No harm in trying all possible options to get FFB to where you like it, even if the filter was not designed for what you are trying to accomplishing (I myself was very surprised by how well low ULC works for AC), this is the only way to learn, unfortunately documentation does not cover every possible scenario and use case, hopefully over time GD with the help of community will fill it with more info to help us make more informed decisions on tunning feedback to our liking.
But for a Notch filter, my understanding that this is the first one to go as there are new options to help with oscillation issue the filter was supposed to address (sorry, I must have misspoken its intent in original response).
Please don’t take my response as any sort of criticism at your settings, was just trying to help, sharing that little knowledge I have (which is a dangerous thing, I know )
I did my first drive with the sc2 pro yesterday w/ base settings which were meh. Felt better then csw v2 I’m coming from.Tried a few settings on here greatly improved the muted feel.
I saw you had a few post on here what settings did you settle on? For dealing with ffb clipping is adjusting ffb gain in the sim the best way?
Spent a bit of a time today playing with different filters. Ended up with settings below.
Gives good amount of details with no perceived harshness.
Added some Inertia, seems like Friction and Inertia need to go hand to hand to get balanced feeling, dropped Damping a bit as well. You don’t need as much with Friction and Inertia.
So steering wheel feel, weight, reaction speed, slap back are all controlled via these 3 (Damping, Friction, Inertia).
Recon Filter is for smoothing out too fine (sharp) details. 3 seems to be a good balance for me but experiment to get smoothness to you liking.
TBW is Unlimited. No reason to drop information provided in the signal on the floor, smoothing it out via Recon can retain more details.
ULC at 5%, still a mystery to me (and everyone else) how it works, but it adds a bit of rubbery feeling on the top of everything else, almost like finer Recon.
My recommendation is to not just copy blindly someone else profiles, but try to learn the principles so you can tune it to your own liking.

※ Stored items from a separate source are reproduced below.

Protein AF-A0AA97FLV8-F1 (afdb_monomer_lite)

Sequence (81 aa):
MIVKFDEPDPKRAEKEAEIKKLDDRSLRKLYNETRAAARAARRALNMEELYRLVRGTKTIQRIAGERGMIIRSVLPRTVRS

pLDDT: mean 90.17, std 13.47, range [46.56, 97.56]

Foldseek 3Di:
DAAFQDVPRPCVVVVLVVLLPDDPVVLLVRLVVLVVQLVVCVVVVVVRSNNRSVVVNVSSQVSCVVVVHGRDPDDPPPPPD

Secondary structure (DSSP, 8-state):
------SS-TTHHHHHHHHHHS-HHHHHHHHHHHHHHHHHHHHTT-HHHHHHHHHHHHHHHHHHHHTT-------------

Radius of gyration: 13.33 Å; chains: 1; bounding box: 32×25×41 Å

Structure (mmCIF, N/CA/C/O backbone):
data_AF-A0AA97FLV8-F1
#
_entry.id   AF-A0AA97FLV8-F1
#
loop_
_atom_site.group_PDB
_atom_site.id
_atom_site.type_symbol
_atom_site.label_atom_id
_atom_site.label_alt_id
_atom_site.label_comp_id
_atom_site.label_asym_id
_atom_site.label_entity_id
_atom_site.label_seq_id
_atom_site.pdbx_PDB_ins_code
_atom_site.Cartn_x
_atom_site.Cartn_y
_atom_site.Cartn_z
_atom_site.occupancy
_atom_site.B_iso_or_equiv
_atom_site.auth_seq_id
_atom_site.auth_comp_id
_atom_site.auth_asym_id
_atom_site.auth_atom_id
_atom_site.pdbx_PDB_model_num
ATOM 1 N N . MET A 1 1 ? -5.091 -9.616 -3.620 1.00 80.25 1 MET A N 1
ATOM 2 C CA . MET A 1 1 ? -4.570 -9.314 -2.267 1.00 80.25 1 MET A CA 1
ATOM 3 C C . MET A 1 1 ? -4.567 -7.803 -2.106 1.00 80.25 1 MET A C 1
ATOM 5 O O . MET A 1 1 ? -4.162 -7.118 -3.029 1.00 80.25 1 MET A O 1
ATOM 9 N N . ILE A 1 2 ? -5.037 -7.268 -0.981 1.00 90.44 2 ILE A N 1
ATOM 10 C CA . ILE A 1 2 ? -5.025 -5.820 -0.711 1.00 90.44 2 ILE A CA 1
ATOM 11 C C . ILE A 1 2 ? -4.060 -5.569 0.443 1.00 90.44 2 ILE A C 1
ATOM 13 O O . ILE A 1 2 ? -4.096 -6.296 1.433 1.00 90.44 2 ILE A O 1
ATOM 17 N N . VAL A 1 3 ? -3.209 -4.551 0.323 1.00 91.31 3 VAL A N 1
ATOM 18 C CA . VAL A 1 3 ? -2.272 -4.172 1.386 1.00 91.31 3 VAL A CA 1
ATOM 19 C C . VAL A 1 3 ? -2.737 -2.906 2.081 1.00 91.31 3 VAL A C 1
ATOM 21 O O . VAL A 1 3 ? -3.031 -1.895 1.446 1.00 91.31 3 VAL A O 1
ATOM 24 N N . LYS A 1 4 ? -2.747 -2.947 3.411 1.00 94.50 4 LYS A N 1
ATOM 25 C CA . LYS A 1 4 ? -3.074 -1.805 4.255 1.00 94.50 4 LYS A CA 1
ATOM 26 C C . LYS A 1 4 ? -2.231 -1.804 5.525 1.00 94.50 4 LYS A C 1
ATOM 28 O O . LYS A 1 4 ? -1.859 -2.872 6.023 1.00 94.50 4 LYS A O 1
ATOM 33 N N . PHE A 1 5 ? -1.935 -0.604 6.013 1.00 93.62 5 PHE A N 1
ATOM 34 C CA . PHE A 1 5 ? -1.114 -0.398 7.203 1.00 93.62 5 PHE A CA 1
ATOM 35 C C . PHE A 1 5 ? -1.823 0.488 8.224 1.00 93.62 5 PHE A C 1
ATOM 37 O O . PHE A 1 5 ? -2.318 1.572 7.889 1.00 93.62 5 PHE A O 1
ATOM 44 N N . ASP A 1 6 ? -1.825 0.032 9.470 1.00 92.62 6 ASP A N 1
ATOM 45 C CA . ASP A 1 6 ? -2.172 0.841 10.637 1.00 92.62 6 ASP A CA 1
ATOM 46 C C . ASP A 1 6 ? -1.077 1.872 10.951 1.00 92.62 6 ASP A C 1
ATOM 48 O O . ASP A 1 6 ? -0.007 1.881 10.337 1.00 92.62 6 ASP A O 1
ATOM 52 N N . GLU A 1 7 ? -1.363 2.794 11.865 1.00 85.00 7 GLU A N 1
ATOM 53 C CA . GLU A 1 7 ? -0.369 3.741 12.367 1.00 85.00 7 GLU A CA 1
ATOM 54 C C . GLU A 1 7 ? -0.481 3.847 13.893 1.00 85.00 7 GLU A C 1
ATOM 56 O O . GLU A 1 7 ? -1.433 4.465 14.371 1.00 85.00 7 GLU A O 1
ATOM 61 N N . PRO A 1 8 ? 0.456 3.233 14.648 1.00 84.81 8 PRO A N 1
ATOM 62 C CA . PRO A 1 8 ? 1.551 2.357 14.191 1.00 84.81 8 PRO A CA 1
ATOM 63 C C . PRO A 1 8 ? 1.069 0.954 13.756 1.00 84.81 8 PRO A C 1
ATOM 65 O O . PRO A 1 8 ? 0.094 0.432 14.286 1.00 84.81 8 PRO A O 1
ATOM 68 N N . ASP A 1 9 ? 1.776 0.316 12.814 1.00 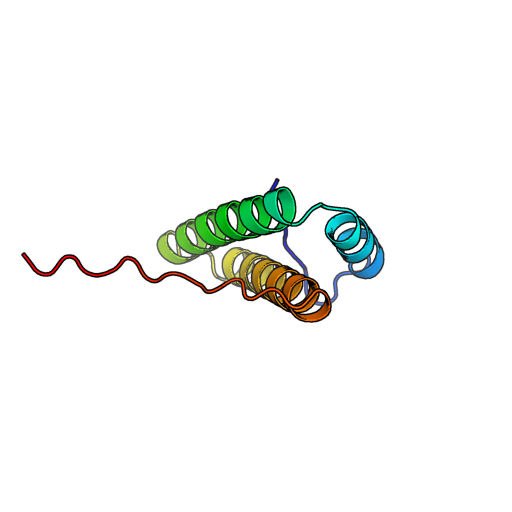89.00 9 ASP A N 1
ATOM 69 C CA . ASP A 1 9 ? 1.529 -1.083 12.418 1.00 89.00 9 ASP A CA 1
ATOM 70 C C . ASP A 1 9 ? 2.656 -1.992 12.947 1.00 89.00 9 ASP A C 1
ATOM 72 O O . ASP A 1 9 ? 3.784 -1.903 12.448 1.00 89.00 9 ASP A O 1
ATOM 76 N N . PRO A 1 10 ? 2.386 -2.878 13.926 1.00 90.31 10 PRO A N 1
ATOM 77 C CA . PRO A 1 10 ? 3.410 -3.739 14.522 1.00 90.31 10 PRO A CA 1
ATOM 78 C C . PRO A 1 10 ? 3.960 -4.781 13.539 1.00 90.31 10 PRO A C 1
ATOM 80 O O . PRO A 1 10 ? 5.086 -5.241 13.699 1.00 90.31 10 PRO A O 1
ATOM 83 N N . LYS A 1 11 ? 3.204 -5.125 12.489 1.00 93.00 11 LYS A N 1
ATOM 84 C CA . LYS A 1 11 ? 3.590 -6.117 11.473 1.00 93.00 11 LYS A CA 1
ATOM 85 C C . LYS A 1 11 ? 4.138 -5.466 10.210 1.00 93.00 11 LYS A C 1
ATOM 87 O O . LYS A 1 11 ? 4.222 -6.103 9.158 1.00 93.00 11 LYS A O 1
ATOM 92 N N . ARG A 1 12 ? 4.504 -4.181 10.280 1.00 93.12 12 ARG A N 1
ATOM 93 C CA . ARG A 1 12 ? 4.964 -3.434 9.109 1.00 93.12 12 ARG A CA 1
ATOM 94 C C . ARG A 1 12 ? 6.154 -4.103 8.427 1.00 93.12 12 ARG A C 1
ATOM 96 O O . ARG A 1 12 ? 6.133 -4.258 7.210 1.00 93.12 12 ARG A O 1
ATOM 103 N N . ALA A 1 13 ? 7.156 -4.507 9.206 1.00 93.75 13 ALA A N 1
ATOM 104 C CA . ALA A 1 13 ? 8.373 -5.118 8.682 1.00 93.75 13 ALA A CA 1
ATOM 105 C C . ALA A 1 13 ? 8.083 -6.439 7.950 1.00 93.75 13 ALA A C 1
ATOM 107 O O . ALA A 1 13 ? 8.565 -6.647 6.839 1.00 93.75 13 ALA A O 1
ATOM 108 N N . GLU A 1 14 ? 7.238 -7.291 8.533 1.00 95.00 14 GLU A N 1
ATOM 109 C CA . GLU A 1 14 ? 6.830 -8.574 7.951 1.00 95.00 14 GLU A CA 1
ATOM 110 C C . GLU A 1 14 ? 6.073 -8.377 6.632 1.00 95.00 14 GLU A C 1
ATOM 112 O O . GLU A 1 14 ? 6.456 -8.934 5.603 1.00 95.00 14 GLU A O 1
ATOM 117 N N . LYS A 1 15 ? 5.056 -7.505 6.627 1.00 94.88 15 LYS A N 1
ATOM 118 C CA . LYS A 1 15 ? 4.276 -7.182 5.421 1.00 94.88 15 LYS A CA 1
ATOM 119 C C . LYS A 1 15 ? 5.161 -6.626 4.307 1.00 94.88 15 LYS A C 1
ATOM 121 O O . LYS A 1 15 ? 5.009 -6.988 3.144 1.00 94.88 15 LYS A O 1
ATOM 126 N N . GLU A 1 16 ? 6.090 -5.730 4.638 1.00 96.06 16 GLU A N 1
ATOM 127 C CA . GLU A 1 16 ? 7.026 -5.191 3.651 1.00 96.06 16 GLU A CA 1
ATOM 128 C C . GLU A 1 16 ? 7.973 -6.264 3.104 1.00 96.06 16 GLU A C 1
ATOM 130 O O . GLU A 1 16 ? 8.244 -6.266 1.903 1.00 96.06 16 GLU A O 1
ATOM 135 N N . ALA A 1 17 ? 8.437 -7.197 3.941 1.00 96.06 17 ALA A N 1
ATOM 136 C CA . ALA A 1 17 ? 9.260 -8.319 3.502 1.00 96.06 17 ALA A CA 1
ATOM 137 C C . ALA A 1 17 ? 8.510 -9.233 2.519 1.00 96.06 17 ALA A C 1
ATOM 139 O O . ALA A 1 17 ? 9.096 -9.672 1.530 1.00 96.06 17 ALA A O 1
ATOM 140 N N . GLU A 1 18 ? 7.216 -9.482 2.732 1.00 95.69 18 GLU A N 1
ATOM 141 C CA . GLU A 1 18 ? 6.378 -10.224 1.780 1.00 95.69 18 GLU A CA 1
ATOM 142 C C . GLU A 1 18 ? 6.225 -9.484 0.449 1.00 95.69 18 GLU A C 1
ATOM 144 O O . GLU A 1 18 ? 6.430 -10.068 -0.615 1.00 95.69 18 GLU A O 1
ATOM 149 N N . ILE A 1 19 ? 5.940 -8.179 0.490 1.00 96.12 19 ILE A N 1
ATOM 150 C CA . ILE A 1 19 ? 5.811 -7.359 -0.723 1.00 96.12 19 ILE A CA 1
ATOM 151 C C . ILE A 1 19 ? 7.133 -7.340 -1.502 1.00 96.12 19 ILE A C 1
ATOM 153 O O . ILE A 1 19 ? 7.131 -7.422 -2.731 1.00 96.12 19 ILE A O 1
ATOM 157 N N . LYS A 1 20 ? 8.271 -7.287 -0.800 1.00 95.62 20 LYS A N 1
ATOM 158 C CA . LYS A 1 20 ? 9.610 -7.329 -1.403 1.00 95.62 20 LYS A CA 1
ATOM 159 C C . LYS A 1 20 ? 9.940 -8.655 -2.091 1.00 95.62 20 LYS A C 1
ATOM 161 O O . LYS A 1 20 ? 10.835 -8.652 -2.932 1.00 95.62 20 LYS A O 1
ATOM 166 N N . LYS A 1 21 ? 9.233 -9.749 -1.798 1.00 96.00 21 LYS A N 1
ATOM 167 C CA . LYS A 1 21 ? 9.397 -11.044 -2.487 1.00 96.00 21 LYS A CA 1
ATOM 168 C C . LYS A 1 21 ? 8.604 -11.141 -3.791 1.00 96.00 21 LYS A C 1
ATOM 170 O O . LYS A 1 21 ? 8.861 -12.040 -4.582 1.00 96.00 21 LYS A O 1
ATOM 175 N N . LEU A 1 22 ? 7.643 -10.244 -4.023 1.00 96.00 22 LEU A N 1
ATOM 176 C CA . LEU A 1 22 ? 6.841 -10.248 -5.246 1.00 96.00 22 LEU A CA 1
ATOM 177 C C . LEU A 1 22 ? 7.691 -9.872 -6.457 1.00 96.00 22 LEU A C 1
ATOM 179 O O . LEU A 1 22 ? 8.522 -8.969 -6.364 1.00 96.00 22 LEU A O 1
ATOM 183 N N . ASP A 1 23 ? 7.429 -10.490 -7.603 1.00 95.81 23 ASP A N 1
ATOM 184 C CA . ASP A 1 23 ? 7.932 -10.021 -8.890 1.00 95.81 23 ASP A CA 1
ATOM 185 C C . ASP A 1 23 ? 7.217 -8.727 -9.321 1.00 95.81 23 ASP A C 1
ATOM 187 O O . ASP A 1 23 ? 6.175 -8.337 -8.782 1.00 95.81 23 ASP A O 1
ATOM 191 N N . ASP A 1 24 ? 7.767 -8.046 -10.318 1.00 95.12 24 ASP A N 1
ATOM 192 C CA . ASP A 1 24 ? 7.323 -6.710 -10.720 1.00 95.12 24 ASP A CA 1
ATOM 193 C C . ASP A 1 24 ? 5.884 -6.685 -11.253 1.00 95.12 24 ASP A C 1
ATOM 195 O O . ASP A 1 24 ? 5.137 -5.722 -11.022 1.00 95.12 24 ASP A O 1
ATOM 199 N N . ARG A 1 25 ? 5.450 -7.766 -11.920 1.00 94.31 25 ARG A N 1
ATOM 200 C CA . ARG A 1 25 ? 4.068 -7.906 -12.396 1.00 94.31 25 ARG A CA 1
ATOM 201 C C . ARG A 1 25 ? 3.113 -8.028 -11.214 1.00 94.31 25 ARG A C 1
ATOM 203 O O . ARG A 1 25 ? 2.092 -7.331 -11.187 1.00 94.31 25 ARG A O 1
ATOM 210 N N . SER A 1 26 ? 3.445 -8.864 -10.233 1.00 96.38 26 SER A N 1
ATOM 211 C CA . SER A 1 26 ? 2.644 -9.023 -9.014 1.00 96.38 26 SER A CA 1
ATOM 212 C C . SER A 1 26 ? 2.622 -7.751 -8.174 1.00 96.38 26 SER A C 1
ATOM 214 O O . SER A 1 26 ? 1.562 -7.371 -7.678 1.00 96.38 26 SER A O 1
ATOM 216 N N . LEU A 1 27 ? 3.740 -7.029 -8.087 1.00 95.50 27 LEU A N 1
ATOM 217 C CA . LEU A 1 27 ? 3.824 -5.750 -7.383 1.00 95.50 27 LEU A CA 1
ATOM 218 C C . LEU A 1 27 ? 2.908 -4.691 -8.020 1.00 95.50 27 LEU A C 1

Some may prefer things smooth as a silk, some like as much details extracted as possible, there is no one size fits all recipe.
Using something as a starting point is totally fine, but don’t be afraid to change things around. It’s part of the fun.
Andrew that is great news. I have been using the experimental version with the shaders bug, got it from emiljensen2 comment back in Nov 19. I can say that the hardware lock changed a lot for the better of course the overall FFB feeling. Together with your proposed settings 1 month ago used as a baseline, AC feels amazing. The level of realism, control, etc. are the best i have experienced ever with this title.